“Casar, não casar, ficar com este, ficar com aquela”. Foi por causa destas palavras, lidas a propósito de Amor, Amor, que decidi ir ver o filme e escrever sobre ele. Até porque me lembrei logo das palavras do papa Francisco na Amoris Laetitia:
Isto não significa deixar de advertir a decadência cultural que não promove o amor e a doação. (…) Penso também no medo que desperta a perspetiva dum compromisso permanente, na obsessão pelo tempo livre, nas relações que medem custos e benefícios e mantêm-se apenas se forem um meio para remediar a solidão, ter proteção ou receber algum serviço. (…) O narcisismo torna as pessoas incapazes de olhar para além de si mesmas, dos seus desejos e necessidades.
Inspirado numa peça de teatro de Corneille – Place Royale (1634) –, mas adaptado à Lisboa do final dos anos oitenta, princípio dos noventa, o filme põe diante de nós as dúvidas e medos, as angústias e estratagemas de alguns jovens: dois pares de namorados que, afinal, não o são tanto como isso, e o irmão de uma das protagonistas profundamente apaixonado pela outra personagem feminina central.

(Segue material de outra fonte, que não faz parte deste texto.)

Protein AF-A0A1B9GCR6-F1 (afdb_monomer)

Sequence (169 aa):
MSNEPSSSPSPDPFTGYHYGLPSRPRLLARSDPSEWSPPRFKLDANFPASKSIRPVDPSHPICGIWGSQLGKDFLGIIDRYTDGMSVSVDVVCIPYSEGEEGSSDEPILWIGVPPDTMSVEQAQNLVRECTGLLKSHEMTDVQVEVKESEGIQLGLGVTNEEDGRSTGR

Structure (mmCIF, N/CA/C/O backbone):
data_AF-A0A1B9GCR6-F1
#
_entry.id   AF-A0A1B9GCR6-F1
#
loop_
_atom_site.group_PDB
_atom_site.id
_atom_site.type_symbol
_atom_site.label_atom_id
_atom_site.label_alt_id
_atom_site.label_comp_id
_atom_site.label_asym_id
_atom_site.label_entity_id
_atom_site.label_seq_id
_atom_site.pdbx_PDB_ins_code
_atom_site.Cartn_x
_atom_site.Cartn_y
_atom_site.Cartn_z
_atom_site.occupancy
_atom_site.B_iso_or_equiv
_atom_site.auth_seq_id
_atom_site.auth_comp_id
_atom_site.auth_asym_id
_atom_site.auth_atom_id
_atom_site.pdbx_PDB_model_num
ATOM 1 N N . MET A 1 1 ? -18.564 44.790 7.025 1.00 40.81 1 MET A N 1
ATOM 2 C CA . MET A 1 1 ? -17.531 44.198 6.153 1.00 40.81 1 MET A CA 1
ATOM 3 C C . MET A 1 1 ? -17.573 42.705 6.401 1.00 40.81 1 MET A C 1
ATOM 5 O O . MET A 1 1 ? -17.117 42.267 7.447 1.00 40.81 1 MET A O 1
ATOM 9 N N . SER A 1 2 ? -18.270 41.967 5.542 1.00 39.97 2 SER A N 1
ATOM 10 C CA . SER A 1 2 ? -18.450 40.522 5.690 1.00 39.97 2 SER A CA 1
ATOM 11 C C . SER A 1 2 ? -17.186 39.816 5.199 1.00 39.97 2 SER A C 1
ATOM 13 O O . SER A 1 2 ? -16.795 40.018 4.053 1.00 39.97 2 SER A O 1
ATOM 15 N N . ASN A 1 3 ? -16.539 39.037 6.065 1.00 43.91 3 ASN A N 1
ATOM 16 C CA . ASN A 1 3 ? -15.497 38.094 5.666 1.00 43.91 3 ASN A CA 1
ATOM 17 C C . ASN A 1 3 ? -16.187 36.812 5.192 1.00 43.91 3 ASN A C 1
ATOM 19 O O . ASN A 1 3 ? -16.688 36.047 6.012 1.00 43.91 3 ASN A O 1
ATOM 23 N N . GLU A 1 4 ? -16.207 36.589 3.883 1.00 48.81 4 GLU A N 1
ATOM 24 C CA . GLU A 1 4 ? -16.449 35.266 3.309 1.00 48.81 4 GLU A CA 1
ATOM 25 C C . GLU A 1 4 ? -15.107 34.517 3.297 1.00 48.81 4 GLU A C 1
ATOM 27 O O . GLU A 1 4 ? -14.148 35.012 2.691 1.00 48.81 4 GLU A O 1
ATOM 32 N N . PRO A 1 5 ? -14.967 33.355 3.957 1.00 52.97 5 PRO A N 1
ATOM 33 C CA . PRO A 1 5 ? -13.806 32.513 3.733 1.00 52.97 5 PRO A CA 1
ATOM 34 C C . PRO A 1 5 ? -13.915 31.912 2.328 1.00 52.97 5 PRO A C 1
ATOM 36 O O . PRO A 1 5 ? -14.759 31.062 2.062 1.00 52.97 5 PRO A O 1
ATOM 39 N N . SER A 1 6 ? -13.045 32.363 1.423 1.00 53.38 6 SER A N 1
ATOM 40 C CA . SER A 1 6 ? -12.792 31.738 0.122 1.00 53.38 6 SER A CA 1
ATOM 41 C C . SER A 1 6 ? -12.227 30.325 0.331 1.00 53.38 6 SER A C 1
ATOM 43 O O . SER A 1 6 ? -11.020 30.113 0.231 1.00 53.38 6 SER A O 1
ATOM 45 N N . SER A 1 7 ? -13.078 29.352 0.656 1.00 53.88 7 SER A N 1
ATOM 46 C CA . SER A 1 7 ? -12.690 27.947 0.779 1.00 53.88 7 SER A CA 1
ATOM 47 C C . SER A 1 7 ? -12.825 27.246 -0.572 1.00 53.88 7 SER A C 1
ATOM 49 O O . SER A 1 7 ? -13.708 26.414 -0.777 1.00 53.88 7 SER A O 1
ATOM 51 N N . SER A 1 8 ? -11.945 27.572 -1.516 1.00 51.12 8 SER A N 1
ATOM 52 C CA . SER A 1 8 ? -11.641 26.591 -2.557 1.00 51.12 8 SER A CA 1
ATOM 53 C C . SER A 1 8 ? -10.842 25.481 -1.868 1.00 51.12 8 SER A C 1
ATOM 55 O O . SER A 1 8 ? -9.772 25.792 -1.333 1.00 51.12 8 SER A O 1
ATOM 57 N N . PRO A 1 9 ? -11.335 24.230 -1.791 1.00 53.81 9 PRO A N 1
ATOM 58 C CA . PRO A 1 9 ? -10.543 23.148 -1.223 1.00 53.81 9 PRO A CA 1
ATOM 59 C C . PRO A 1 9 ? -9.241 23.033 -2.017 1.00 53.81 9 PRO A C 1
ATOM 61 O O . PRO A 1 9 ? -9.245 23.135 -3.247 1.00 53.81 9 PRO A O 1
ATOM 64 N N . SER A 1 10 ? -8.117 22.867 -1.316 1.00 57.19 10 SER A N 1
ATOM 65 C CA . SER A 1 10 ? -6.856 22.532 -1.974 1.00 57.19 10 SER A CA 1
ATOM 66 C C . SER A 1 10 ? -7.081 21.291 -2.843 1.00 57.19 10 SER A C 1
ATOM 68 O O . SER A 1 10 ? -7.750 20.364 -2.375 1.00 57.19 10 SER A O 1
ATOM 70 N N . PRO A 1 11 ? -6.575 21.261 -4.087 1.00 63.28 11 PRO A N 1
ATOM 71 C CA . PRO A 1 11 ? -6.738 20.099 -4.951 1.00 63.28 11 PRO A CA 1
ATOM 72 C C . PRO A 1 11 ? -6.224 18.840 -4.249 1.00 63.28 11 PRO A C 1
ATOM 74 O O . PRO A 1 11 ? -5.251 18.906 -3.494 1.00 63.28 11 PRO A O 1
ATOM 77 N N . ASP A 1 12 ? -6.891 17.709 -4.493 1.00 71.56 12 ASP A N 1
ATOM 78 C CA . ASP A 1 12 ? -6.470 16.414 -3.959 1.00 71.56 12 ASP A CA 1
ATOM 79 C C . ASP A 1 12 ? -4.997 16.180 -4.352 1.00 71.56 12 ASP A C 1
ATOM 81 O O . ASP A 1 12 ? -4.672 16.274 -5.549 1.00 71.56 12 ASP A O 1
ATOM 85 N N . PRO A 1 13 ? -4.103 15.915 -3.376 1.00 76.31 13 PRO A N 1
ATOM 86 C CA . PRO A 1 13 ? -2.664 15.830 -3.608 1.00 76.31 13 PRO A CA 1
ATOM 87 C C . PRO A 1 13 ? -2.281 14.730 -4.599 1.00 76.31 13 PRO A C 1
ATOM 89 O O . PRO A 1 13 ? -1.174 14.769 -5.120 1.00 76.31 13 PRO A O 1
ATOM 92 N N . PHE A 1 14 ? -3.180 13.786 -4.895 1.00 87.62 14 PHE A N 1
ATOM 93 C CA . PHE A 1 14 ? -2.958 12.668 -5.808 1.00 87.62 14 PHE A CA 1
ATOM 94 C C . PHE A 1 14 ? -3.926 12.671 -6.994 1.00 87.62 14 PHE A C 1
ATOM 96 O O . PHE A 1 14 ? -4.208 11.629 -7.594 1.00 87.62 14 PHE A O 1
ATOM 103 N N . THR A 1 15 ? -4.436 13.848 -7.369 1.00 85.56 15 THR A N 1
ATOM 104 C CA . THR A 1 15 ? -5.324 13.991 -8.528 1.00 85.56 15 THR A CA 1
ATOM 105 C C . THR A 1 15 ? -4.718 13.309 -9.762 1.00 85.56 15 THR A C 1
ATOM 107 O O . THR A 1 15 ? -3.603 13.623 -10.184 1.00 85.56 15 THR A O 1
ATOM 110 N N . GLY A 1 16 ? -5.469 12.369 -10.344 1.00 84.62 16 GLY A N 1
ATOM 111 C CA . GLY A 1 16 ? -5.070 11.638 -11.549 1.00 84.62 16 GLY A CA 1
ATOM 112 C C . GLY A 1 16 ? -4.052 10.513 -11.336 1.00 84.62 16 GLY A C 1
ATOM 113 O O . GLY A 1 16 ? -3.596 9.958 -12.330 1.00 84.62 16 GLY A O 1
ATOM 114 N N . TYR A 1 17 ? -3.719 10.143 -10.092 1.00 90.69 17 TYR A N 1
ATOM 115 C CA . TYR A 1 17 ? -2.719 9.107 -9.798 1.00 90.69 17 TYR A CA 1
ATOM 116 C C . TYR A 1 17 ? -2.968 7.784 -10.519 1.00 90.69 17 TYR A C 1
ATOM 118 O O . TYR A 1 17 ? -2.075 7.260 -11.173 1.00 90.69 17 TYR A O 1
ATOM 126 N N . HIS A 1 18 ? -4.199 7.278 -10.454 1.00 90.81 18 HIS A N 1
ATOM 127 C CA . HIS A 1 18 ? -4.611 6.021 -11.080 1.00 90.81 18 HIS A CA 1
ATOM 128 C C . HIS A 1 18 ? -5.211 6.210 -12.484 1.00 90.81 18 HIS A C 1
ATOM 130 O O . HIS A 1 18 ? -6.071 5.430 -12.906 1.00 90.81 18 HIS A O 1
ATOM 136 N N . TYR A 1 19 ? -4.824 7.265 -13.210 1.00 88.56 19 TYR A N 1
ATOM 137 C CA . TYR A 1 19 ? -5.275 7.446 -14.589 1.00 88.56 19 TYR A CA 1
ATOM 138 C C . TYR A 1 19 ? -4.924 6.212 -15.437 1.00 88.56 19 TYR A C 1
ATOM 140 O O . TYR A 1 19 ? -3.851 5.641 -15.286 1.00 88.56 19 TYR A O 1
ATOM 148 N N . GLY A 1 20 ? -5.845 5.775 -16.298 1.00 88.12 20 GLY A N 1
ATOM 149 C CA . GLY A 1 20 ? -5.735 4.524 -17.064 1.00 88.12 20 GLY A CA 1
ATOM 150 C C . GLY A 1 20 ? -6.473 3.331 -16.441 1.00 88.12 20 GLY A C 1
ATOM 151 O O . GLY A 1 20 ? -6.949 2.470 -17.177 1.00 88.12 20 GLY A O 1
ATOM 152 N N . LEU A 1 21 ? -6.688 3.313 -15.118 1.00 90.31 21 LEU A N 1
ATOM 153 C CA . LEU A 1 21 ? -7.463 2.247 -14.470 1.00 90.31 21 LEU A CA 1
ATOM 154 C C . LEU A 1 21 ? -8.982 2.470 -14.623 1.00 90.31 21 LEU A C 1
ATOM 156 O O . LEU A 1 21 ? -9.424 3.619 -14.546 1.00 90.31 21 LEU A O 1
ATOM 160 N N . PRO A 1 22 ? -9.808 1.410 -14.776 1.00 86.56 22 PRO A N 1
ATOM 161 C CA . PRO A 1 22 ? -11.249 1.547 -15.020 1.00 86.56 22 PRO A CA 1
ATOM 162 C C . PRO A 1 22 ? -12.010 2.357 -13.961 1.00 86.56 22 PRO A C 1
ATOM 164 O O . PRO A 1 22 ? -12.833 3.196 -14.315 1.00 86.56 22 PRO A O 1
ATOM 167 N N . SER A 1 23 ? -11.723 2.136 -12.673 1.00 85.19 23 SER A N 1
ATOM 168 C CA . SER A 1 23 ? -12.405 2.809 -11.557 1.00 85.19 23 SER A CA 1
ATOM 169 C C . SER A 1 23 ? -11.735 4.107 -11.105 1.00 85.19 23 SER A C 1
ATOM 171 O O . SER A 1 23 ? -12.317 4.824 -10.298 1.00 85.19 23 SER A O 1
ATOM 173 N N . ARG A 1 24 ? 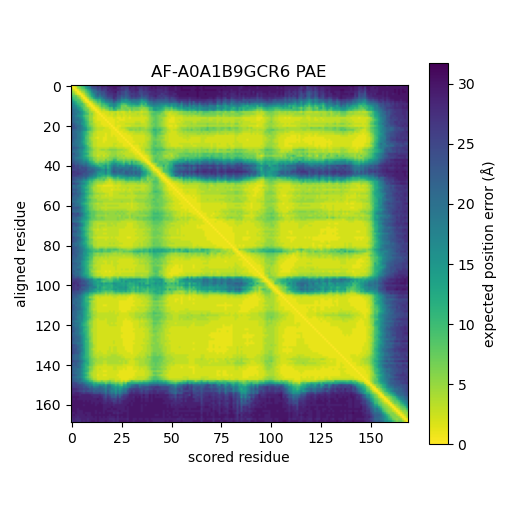-10.527 4.415 -11.608 1.00 87.50 24 ARG A N 1
ATOM 174 C CA . ARG A 1 24 ? -9.714 5.590 -11.227 1.00 87.50 24 ARG A CA 1
ATOM 175 C C . ARG A 1 24 ? -9.776 5.897 -9.720 1.00 87.50 24 ARG A C 1
ATOM 177 O O . ARG A 1 24 ? -10.141 7.013 -9.347 1.00 87.50 24 ARG A O 1
ATOM 184 N N . PRO A 1 25 ? -9.463 4.917 -8.856 1.00 91.25 25 PRO A N 1
ATOM 185 C CA . PRO A 1 25 ? -9.709 5.055 -7.430 1.00 91.25 25 PRO A CA 1
ATOM 186 C C . PRO A 1 25 ? -8.926 6.232 -6.845 1.00 91.25 25 PRO A C 1
ATOM 188 O O . PRO A 1 25 ? -7.791 6.508 -7.255 1.00 91.25 25 PRO A O 1
ATOM 191 N N . ARG A 1 26 ? -9.524 6.922 -5.871 1.00 92.69 26 ARG A N 1
ATOM 192 C CA . ARG A 1 26 ? -8.873 8.035 -5.177 1.00 92.69 26 ARG A CA 1
ATOM 193 C C . ARG A 1 26 ? -7.777 7.489 -4.272 1.00 92.69 26 ARG A C 1
ATOM 195 O O . ARG A 1 26 ? -8.040 6.619 -3.446 1.00 92.69 26 ARG A O 1
ATOM 202 N N . LEU A 1 27 ? -6.548 7.966 -4.444 1.00 95.00 27 LEU A N 1
ATOM 203 C CA . LEU A 1 27 ? -5.439 7.591 -3.572 1.00 95.00 27 LEU A CA 1
ATOM 204 C C . LEU A 1 27 ? -5.489 8.456 -2.307 1.00 95.00 27 LEU A C 1
ATOM 206 O O . LEU A 1 27 ? -5.564 9.676 -2.402 1.00 95.00 27 LEU A O 1
ATOM 210 N N . LEU A 1 28 ? -5.427 7.828 -1.134 1.00 95.19 28 LEU A N 1
ATOM 211 C CA . LEU A 1 28 ? -5.374 8.520 0.156 1.00 95.19 28 LEU A CA 1
ATOM 212 C C . LEU A 1 28 ? -3.936 8.676 0.649 1.00 95.19 28 LEU A C 1
ATOM 214 O O . LEU A 1 28 ? -3.570 9.726 1.173 1.00 95.19 28 LEU A O 1
ATOM 218 N N . ALA A 1 29 ? -3.119 7.634 0.491 1.00 96.12 29 ALA A N 1
ATOM 219 C CA . ALA A 1 29 ? -1.728 7.627 0.926 1.00 96.12 29 ALA A CA 1
ATOM 220 C C . ALA A 1 29 ? -0.902 6.583 0.163 1.00 96.12 29 ALA A C 1
ATOM 222 O O . ALA A 1 29 ? -1.434 5.572 -0.292 1.00 96.12 29 ALA A O 1
ATOM 223 N N . ARG A 1 30 ? 0.412 6.812 0.081 1.00 96.50 30 ARG A N 1
ATOM 224 C CA . ARG A 1 30 ? 1.397 5.886 -0.496 1.00 96.50 30 ARG A CA 1
ATOM 225 C C . ARG A 1 30 ? 2.724 5.944 0.255 1.00 96.50 30 ARG A C 1
ATOM 227 O O . ARG A 1 30 ? 3.025 6.964 0.875 1.00 96.50 30 ARG A O 1
ATOM 234 N N . SER A 1 31 ? 3.498 4.862 0.210 1.00 96.62 31 SER A N 1
ATOM 235 C CA . SER A 1 31 ? 4.820 4.771 0.848 1.00 96.62 31 SER A CA 1
ATOM 236 C C . SER A 1 31 ? 5.927 5.484 0.076 1.00 96.62 31 SER A C 1
ATOM 238 O O . SER A 1 31 ? 6.926 5.861 0.689 1.00 96.62 31 SER A O 1
ATOM 240 N N . ASP A 1 32 ? 5.746 5.686 -1.233 1.00 91.25 32 ASP A N 1
ATOM 241 C CA . ASP A 1 32 ? 6.658 6.464 -2.071 1.00 91.25 32 ASP A CA 1
ATOM 242 C C . ASP A 1 32 ? 6.695 7.927 -1.582 1.00 91.25 32 ASP A C 1
ATOM 244 O O . ASP A 1 32 ? 5.682 8.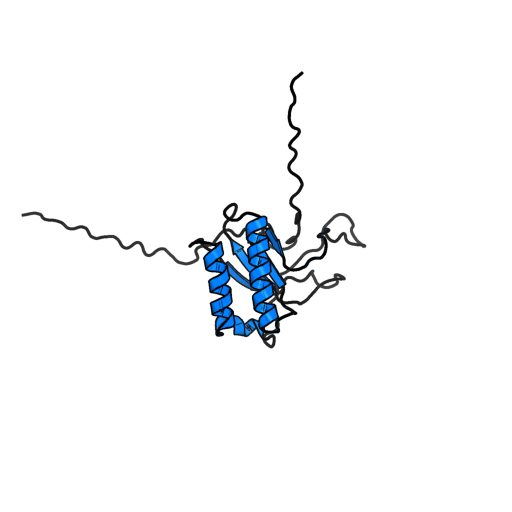634 -1.681 1.00 91.25 32 ASP A O 1
ATOM 248 N N . PRO A 1 33 ? 7.839 8.396 -1.045 1.00 85.88 33 PRO A N 1
ATOM 249 C CA . PRO A 1 33 ? 7.962 9.737 -0.492 1.00 85.88 33 PRO A CA 1
ATOM 250 C C . PRO A 1 33 ? 8.138 10.813 -1.569 1.00 85.88 33 PRO A C 1
ATOM 252 O O . PRO A 1 33 ? 8.158 11.998 -1.228 1.00 85.88 33 PRO A O 1
ATOM 255 N N . SER A 1 34 ? 8.314 10.441 -2.842 1.00 85.44 34 SER A N 1
ATOM 256 C CA . SER A 1 34 ? 8.455 11.403 -3.928 1.00 85.44 34 SER A CA 1
ATOM 257 C C . SER A 1 34 ? 7.210 12.280 -4.040 1.00 85.44 34 SER A C 1
ATOM 259 O O . SER A 1 34 ? 6.074 11.821 -3.889 1.00 85.44 34 SER A O 1
ATOM 261 N N . GLU A 1 35 ? 7.419 13.564 -4.328 1.00 83.81 35 GLU A N 1
ATOM 262 C CA . GLU A 1 35 ? 6.317 14.484 -4.588 1.00 83.81 35 GLU A CA 1
ATOM 263 C C . GLU A 1 35 ? 5.508 13.985 -5.789 1.00 83.81 35 GLU A C 1
ATOM 265 O O . GLU A 1 35 ? 6.063 13.658 -6.844 1.00 83.81 35 GLU A O 1
ATOM 270 N N . TRP A 1 36 ? 4.187 13.901 -5.625 1.00 85.19 36 TRP A N 1
ATOM 271 C CA . TRP A 1 36 ? 3.326 13.547 -6.739 1.00 85.19 36 TRP A CA 1
ATOM 272 C C . TRP A 1 36 ? 3.214 14.732 -7.690 1.00 85.19 36 TRP A C 1
ATOM 274 O O . TRP A 1 36 ? 2.692 15.792 -7.348 1.00 85.19 36 TRP A O 1
ATOM 284 N N . SER A 1 37 ? 3.648 14.513 -8.923 1.00 77.12 37 SER A N 1
ATOM 285 C CA . SER A 1 37 ? 3.270 15.350 -10.047 1.00 77.12 37 SER A CA 1
ATOM 286 C C . SER A 1 37 ? 2.732 14.436 -11.142 1.00 77.12 37 SER A C 1
ATOM 288 O O . SER A 1 37 ? 3.348 13.404 -11.420 1.00 77.12 37 SER A O 1
ATOM 290 N N . PRO A 1 38 ? 1.580 14.760 -11.756 1.00 72.06 38 PRO A N 1
ATOM 291 C CA . PRO A 1 38 ? 1.075 13.957 -12.854 1.00 72.06 38 PRO A CA 1
ATOM 292 C C . PRO A 1 38 ? 2.126 13.972 -13.970 1.00 72.06 38 PRO A C 1
ATOM 294 O O . PRO A 1 38 ? 2.484 15.063 -14.435 1.00 72.06 38 PRO A O 1
ATOM 297 N N . PRO A 1 39 ? 2.647 12.806 -14.395 1.00 67.38 39 PRO A N 1
ATOM 298 C CA . PRO A 1 39 ? 3.649 12.760 -15.446 1.00 67.38 39 PRO A CA 1
ATOM 299 C C . PRO A 1 39 ? 3.048 13.365 -16.715 1.00 67.38 39 PRO A C 1
ATOM 301 O O . PRO A 1 39 ? 2.030 12.900 -17.230 1.00 67.38 39 PRO A O 1
ATOM 304 N N . ARG A 1 40 ? 3.663 14.451 -17.192 1.00 61.28 40 ARG A N 1
ATOM 305 C CA . ARG A 1 40 ? 3.297 15.109 -18.448 1.00 61.28 40 ARG A CA 1
ATOM 306 C C . ARG A 1 40 ? 4.171 14.537 -19.551 1.00 61.28 40 ARG A C 1
ATOM 308 O O . ARG A 1 40 ? 5.397 14.592 -19.465 1.00 61.28 40 ARG A O 1
ATOM 315 N N . PHE A 1 41 ? 3.545 13.981 -20.578 1.00 54.62 41 PHE A N 1
ATOM 316 C CA . PHE A 1 41 ? 4.258 13.380 -21.696 1.00 54.62 41 PHE A CA 1
ATOM 317 C C . PHE A 1 41 ? 5.076 14.410 -22.490 1.00 54.62 41 PHE A C 1
ATOM 319 O O . PHE A 1 41 ? 4.618 15.522 -22.751 1.00 54.62 41 PHE A O 1
ATOM 326 N N . LYS A 1 42 ? 6.272 14.001 -22.944 1.00 52.25 42 LYS A N 1
ATOM 327 C CA . LYS A 1 42 ? 7.122 14.773 -23.873 1.00 52.25 42 LYS A CA 1
ATOM 328 C C . LYS A 1 42 ? 6.542 14.847 -25.301 1.00 52.25 42 LYS A C 1
ATOM 330 O O . LYS A 1 42 ? 6.923 15.749 -26.039 1.00 52.25 42 LYS A O 1
ATOM 335 N N . LEU A 1 43 ? 5.664 13.911 -25.696 1.00 50.78 43 LEU A N 1
ATOM 336 C CA . LEU A 1 43 ? 5.129 13.800 -27.068 1.00 50.78 43 LEU A CA 1
ATOM 337 C C . LEU A 1 43 ? 3.687 14.308 -27.244 1.00 50.78 43 LEU A C 1
ATOM 339 O O . LEU A 1 43 ? 3.343 14.748 -28.335 1.00 50.78 43 LEU A O 1
ATOM 343 N N . ASP A 1 44 ? 2.867 14.286 -26.192 1.00 51.44 44 ASP A N 1
ATOM 344 C CA . ASP A 1 44 ? 1.519 14.859 -26.196 1.00 51.44 44 ASP A CA 1
ATOM 345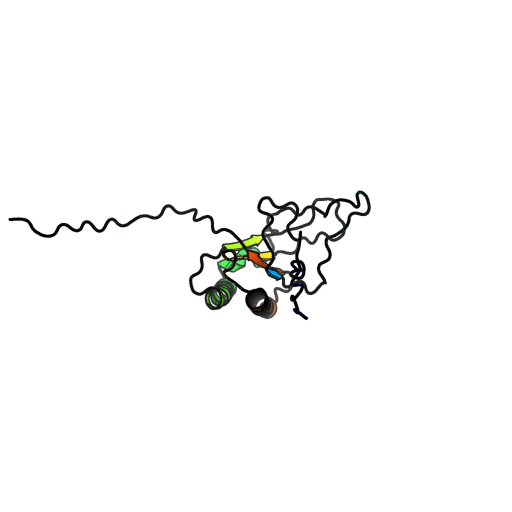 C C . ASP A 1 44 ? 1.225 15.440 -24.806 1.00 51.44 44 ASP A C 1
ATOM 347 O O . ASP A 1 44 ? 0.873 14.737 -23.860 1.00 51.44 44 ASP A O 1
ATOM 351 N N . ALA A 1 45 ? 1.463 16.742 -24.654 1.00 57.22 45 ALA A N 1
ATOM 352 C CA . ALA A 1 45 ? 1.453 17.435 -23.363 1.00 57.22 45 ALA A CA 1
ATOM 353 C C . ALA A 1 45 ? 0.053 17.559 -22.722 1.00 57.22 45 ALA A C 1
ATOM 355 O O . ALA A 1 45 ? -0.082 18.171 -21.660 1.00 57.22 45 ALA A O 1
ATOM 356 N N . ASN A 1 46 ? -0.984 17.017 -23.370 1.00 57.53 46 ASN A N 1
ATOM 357 C CA . ASN A 1 46 ? -2.381 17.235 -23.008 1.00 57.53 46 ASN A CA 1
ATOM 358 C C . ASN A 1 46 ? -2.979 16.153 -22.096 1.00 57.53 46 ASN A C 1
ATOM 360 O O . ASN A 1 46 ? -4.016 16.413 -21.488 1.00 57.53 46 ASN A O 1
ATOM 364 N N . PHE A 1 47 ? -2.352 14.975 -21.961 1.00 60.94 47 PHE A N 1
ATOM 365 C CA . PHE A 1 47 ? -2.898 13.874 -21.156 1.00 60.94 47 PHE A CA 1
ATOM 366 C C . PHE A 1 47 ? -1.849 13.219 -20.239 1.00 60.94 47 PHE A C 1
ATOM 368 O O . PHE A 1 47 ? -0.685 13.098 -20.626 1.00 60.94 47 PHE A O 1
ATOM 375 N N . PRO A 1 48 ? -2.240 12.812 -19.013 1.00 69.88 48 PRO A N 1
ATOM 376 C CA . PRO A 1 48 ? -1.367 12.062 -18.116 1.00 69.88 48 PRO A CA 1
ATOM 377 C C . PRO A 1 48 ? -1.110 10.643 -18.636 1.00 69.88 48 PRO A C 1
ATOM 379 O O . PRO A 1 48 ? -1.922 10.071 -19.366 1.00 69.88 48 PRO A O 1
ATOM 382 N N . ALA A 1 49 ? 0.019 10.074 -18.221 1.00 78.56 49 ALA A N 1
ATOM 383 C CA . ALA A 1 49 ? 0.396 8.708 -18.553 1.00 78.56 49 ALA A CA 1
ATOM 384 C C . ALA A 1 49 ? -0.572 7.669 -17.968 1.00 78.56 49 ALA A C 1
ATOM 386 O O . ALA A 1 49 ? -1.074 7.836 -16.852 1.00 78.56 49 ALA A O 1
ATOM 387 N N . SER A 1 50 ? -0.872 6.620 -18.740 1.00 85.25 50 SER A N 1
ATOM 388 C CA . SER A 1 50 ? -1.885 5.628 -18.363 1.00 85.25 50 SER A CA 1
ATOM 389 C C . SER A 1 50 ? -1.251 4.467 -17.618 1.00 85.25 50 SER A C 1
ATOM 391 O O . SER A 1 50 ? -0.394 3.768 -18.149 1.00 85.25 50 SER A O 1
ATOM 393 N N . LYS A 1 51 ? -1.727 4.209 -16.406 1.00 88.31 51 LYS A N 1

Diz o realizador, Jorge Cramez, ao contar como lhe surgiu a ideia para o filme:
Estava a ver aquilo e estava-me a ver a mim e aos meus amigos da altura: é impressionante como a peça tem 400 anos mas as grandes questões, sobre o amor, sobre o casamento, sobre o medo disto tudo, são exatamente as mesmas, e nessa angústia revi imediatamente o meio em que eu vivia.
(Público, Ipsilon, 19 de Fevereiro de 2018)
O filme é uma história de encruzilhadas amorosas entre cinco personagens que se vão escondendo atrás de amores mais ou menos secretos e planos ocultos, como quem procura o amor verdadeiro. Parece ser essa a razão da palavra ‘amor’ duplicada no título e na boca de uma personagem. Todos, sobretudo ela, Lígia (Margarida Vila Nova), procuram o amor, amor.
Não sendo um filme arrebatador é, no entanto, um filme muito interessante, exatamente pelo retrato que nos faz de uma certa juventude que, por razões várias, tem dificuldade em encontrar o rumo e o sentido da vida, entre discoteca, cervejas, alguma droga, ir ver o nascer do sol à praia ou a algum miradouro de Lisboa…
O filme passa-se num único dia, o dia da passagem de ano, e este parece ser um elemento significativo a ter em conta. Ano novo, vida nova, costuma dizer-se. E é isso que vai acontecer, de modo diferente para as personagens: Marta (Ana Moreira) que parecia ter um namoro perfeito com Jorge (Jaime Freitas) e com quem achava que ia casar regressa a casa, num táxi, sozinha, na manhã do novo ano, mas com um sorriso nos lábios a sentir na cara a neve que cai; Carlos (Nuno Casanovas) que namorava com Lígia, mas estava apaixonado por Marta, depois de um engano noturno, acorda feliz ao lado da namorada, os dois a bailar enquanto a neve desce do céu. Terão encontrado o amor, amor?
Só Jorge, perverso e narcisista, aquele que tinha medo que o amor-casamento lhe roubasse a liberdade, absorvido pela sua exposição, não repara no milagre da neve a cair naquela manhã de ano novo, em Lisboa. Está só.
Entre o gostar e o estar apaixonados, como descobrir o amor, amor? Nem todos são capazes de ver o milagre, mas cabe-nos procurar o caminho para lá.